§ WHAT THE TASK REQUIRES
No pictures belong in the copy. Retype exactly, and only, the stretch of lines below from the one with "11 HIS A CA 1" through the one with "ATOM 83 C CA".

[Opening MATERIAL FOR THIS EXERCISE section]

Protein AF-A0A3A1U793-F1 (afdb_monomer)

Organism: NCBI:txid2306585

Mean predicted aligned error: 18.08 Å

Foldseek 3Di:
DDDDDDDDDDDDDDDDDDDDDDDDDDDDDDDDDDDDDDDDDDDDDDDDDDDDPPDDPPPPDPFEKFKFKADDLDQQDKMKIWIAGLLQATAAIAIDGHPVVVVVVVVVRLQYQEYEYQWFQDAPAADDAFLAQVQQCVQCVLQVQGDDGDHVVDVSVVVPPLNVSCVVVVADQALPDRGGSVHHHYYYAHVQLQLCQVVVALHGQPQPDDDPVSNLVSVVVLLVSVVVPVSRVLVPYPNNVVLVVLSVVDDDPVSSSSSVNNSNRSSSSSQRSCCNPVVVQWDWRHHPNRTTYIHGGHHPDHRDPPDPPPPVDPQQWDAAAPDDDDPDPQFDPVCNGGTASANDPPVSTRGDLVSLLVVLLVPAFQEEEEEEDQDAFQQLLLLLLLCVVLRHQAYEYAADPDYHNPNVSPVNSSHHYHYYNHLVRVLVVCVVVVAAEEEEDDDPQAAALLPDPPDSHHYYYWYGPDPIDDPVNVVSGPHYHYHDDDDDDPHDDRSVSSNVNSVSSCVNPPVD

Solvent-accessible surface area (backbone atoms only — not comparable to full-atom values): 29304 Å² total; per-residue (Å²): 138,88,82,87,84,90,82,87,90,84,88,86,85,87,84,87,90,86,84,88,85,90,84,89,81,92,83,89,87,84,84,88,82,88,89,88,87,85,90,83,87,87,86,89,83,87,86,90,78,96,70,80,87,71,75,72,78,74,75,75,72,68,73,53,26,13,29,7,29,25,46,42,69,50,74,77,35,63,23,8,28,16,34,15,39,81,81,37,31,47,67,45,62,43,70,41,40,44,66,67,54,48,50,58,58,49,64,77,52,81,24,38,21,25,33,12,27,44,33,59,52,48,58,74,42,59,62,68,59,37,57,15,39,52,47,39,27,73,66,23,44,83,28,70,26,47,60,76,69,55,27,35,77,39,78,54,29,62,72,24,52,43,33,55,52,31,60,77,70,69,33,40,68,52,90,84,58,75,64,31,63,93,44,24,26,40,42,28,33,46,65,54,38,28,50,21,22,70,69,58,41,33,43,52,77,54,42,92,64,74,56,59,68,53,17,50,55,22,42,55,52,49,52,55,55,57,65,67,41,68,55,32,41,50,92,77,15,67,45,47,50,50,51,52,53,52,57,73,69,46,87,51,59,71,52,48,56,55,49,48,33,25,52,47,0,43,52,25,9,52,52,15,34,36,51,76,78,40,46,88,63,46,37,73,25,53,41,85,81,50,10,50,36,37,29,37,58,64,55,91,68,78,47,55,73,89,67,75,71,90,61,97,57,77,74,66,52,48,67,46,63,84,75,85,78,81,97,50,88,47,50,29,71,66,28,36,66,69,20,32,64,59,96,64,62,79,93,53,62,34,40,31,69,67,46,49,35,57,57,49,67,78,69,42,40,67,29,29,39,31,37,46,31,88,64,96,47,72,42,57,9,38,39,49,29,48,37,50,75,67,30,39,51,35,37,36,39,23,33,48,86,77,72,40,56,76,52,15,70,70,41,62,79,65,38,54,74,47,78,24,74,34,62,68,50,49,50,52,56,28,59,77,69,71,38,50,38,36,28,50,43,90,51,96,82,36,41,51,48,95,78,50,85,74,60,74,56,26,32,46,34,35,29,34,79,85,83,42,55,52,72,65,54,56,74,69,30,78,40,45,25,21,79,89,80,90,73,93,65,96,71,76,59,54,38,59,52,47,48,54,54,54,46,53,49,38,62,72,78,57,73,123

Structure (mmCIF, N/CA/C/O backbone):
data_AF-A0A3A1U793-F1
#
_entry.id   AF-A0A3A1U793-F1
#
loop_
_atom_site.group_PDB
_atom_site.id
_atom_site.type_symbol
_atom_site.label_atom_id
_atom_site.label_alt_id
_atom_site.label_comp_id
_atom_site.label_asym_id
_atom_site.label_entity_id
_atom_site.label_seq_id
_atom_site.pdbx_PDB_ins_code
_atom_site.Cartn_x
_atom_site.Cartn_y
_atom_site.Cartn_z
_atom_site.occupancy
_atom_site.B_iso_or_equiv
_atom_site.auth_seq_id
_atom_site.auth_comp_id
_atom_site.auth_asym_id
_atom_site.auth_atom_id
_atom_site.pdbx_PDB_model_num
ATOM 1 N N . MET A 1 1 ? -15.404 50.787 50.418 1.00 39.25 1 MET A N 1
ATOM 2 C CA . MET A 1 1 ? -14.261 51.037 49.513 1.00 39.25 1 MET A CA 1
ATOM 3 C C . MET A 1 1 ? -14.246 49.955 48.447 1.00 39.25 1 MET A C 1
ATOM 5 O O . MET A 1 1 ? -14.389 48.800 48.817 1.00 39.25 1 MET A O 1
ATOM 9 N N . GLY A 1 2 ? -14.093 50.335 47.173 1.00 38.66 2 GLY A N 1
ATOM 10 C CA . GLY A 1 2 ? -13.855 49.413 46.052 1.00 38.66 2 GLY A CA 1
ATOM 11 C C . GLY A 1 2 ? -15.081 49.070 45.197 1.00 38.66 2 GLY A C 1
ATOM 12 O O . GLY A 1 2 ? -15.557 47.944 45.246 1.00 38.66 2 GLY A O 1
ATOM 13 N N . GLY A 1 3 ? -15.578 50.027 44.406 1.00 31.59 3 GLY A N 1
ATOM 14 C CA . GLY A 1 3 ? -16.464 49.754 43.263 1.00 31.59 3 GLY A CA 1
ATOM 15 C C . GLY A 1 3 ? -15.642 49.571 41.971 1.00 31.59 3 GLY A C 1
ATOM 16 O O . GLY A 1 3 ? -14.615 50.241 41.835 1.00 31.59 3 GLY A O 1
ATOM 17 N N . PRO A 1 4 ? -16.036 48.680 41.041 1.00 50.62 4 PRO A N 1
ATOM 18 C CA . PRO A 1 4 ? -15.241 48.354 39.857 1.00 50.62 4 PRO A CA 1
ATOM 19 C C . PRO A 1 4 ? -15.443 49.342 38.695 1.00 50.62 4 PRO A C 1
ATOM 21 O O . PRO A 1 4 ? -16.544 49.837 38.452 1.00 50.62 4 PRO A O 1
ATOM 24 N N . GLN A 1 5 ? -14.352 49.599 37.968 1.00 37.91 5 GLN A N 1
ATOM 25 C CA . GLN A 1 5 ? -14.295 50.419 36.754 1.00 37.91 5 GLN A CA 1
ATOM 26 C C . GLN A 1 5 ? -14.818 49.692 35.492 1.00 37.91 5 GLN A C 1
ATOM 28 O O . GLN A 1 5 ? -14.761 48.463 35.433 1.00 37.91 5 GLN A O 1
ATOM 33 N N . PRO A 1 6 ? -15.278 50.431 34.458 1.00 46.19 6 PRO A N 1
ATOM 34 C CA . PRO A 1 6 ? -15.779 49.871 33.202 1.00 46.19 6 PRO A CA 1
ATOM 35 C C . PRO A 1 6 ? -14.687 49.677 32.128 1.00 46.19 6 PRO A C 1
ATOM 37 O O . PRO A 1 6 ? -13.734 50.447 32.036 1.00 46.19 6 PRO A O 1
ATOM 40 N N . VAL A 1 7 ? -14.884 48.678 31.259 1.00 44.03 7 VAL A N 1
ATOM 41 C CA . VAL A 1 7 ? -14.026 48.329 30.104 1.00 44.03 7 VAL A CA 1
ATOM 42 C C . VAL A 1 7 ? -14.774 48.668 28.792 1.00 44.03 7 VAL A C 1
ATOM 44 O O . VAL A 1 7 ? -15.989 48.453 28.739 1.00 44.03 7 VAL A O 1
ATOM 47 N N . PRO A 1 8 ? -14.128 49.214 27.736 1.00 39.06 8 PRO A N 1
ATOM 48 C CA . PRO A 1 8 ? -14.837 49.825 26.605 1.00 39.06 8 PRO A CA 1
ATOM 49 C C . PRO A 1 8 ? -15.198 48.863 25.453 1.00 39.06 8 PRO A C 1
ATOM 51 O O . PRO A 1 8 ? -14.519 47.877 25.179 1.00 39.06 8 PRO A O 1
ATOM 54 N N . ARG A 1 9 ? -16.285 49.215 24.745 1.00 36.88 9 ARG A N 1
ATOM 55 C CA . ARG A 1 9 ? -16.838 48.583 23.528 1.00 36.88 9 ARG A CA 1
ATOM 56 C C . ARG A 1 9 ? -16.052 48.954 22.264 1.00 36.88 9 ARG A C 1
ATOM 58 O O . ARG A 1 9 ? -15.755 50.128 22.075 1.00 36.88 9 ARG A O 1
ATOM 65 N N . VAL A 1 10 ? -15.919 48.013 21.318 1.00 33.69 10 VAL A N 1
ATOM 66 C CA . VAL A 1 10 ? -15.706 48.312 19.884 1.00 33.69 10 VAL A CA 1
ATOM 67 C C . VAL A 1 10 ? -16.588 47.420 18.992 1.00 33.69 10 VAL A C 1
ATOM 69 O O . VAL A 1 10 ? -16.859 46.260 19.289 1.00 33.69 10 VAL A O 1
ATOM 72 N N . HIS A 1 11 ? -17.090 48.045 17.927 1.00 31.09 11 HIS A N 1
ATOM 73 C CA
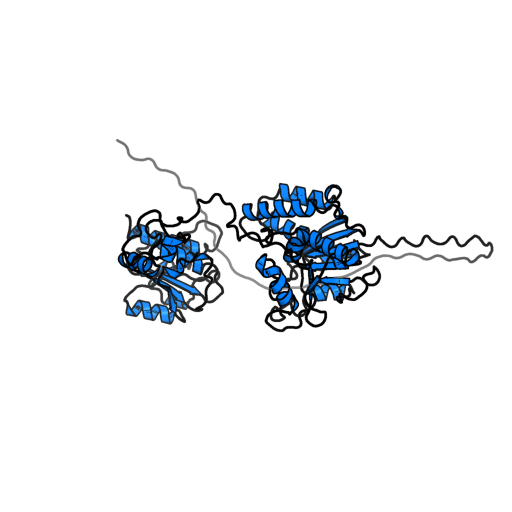 . HIS A 1 11 ? -18.196 47.689 17.039 1.00 31.09 11 HIS A CA 1
ATOM 74 C C . HIS A 1 11 ? -17.999 46.481 16.101 1.00 31.09 11 HIS A C 1
ATOM 76 O O . HIS A 1 11 ? -16.966 46.349 15.452 1.00 31.09 11 HIS A O 1
ATOM 82 N N . ARG A 1 12 ? -19.085 45.726 15.861 1.00 32.84 12 ARG A N 1
ATOM 83 C CA . ARG A 1 12 ? -19.322 44.987 14.604 1.00 32.84 12 ARG A CA 1
ATOM 84 C C . ARG A 1 12 ? -20.459 45.659 13.829 1.00 32.84 12 ARG A C 1
ATOM 86 O O . ARG A 1 12 ? -21.544 45.852 14.372 1.00 32.84 12 ARG A O 1
ATOM 93 N N . ARG A 1 13 ? -20.202 46.037 12.573 1.00 32.78 13 ARG A N 1
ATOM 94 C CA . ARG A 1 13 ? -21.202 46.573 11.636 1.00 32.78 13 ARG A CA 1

[Closing MATERIAL FOR THIS EXERCISE section]

§ REPLY
 . HIS A 1 11 ? -18.196 47.689 17.039 1.00 31.09 11 HIS A CA 1
ATOM 74 C C . HIS A 1 11 ? -17.999 46.481 16.101 1.00 31.09 11 HIS A C 1
ATOM 76 O O . HIS A 1 11 ? -16.966 46.349 15.452 1.00 31.09 11 HIS A O 1
ATOM 82 N N . ARG A 1 12 ? -19.085 45.726 15.861 1.00 32.84 12 ARG A N 1
ATOM 83 C CA . ARG A 1 12 ? -19.322 44.987 14.604 1.00 32.84 12 ARG A CA 1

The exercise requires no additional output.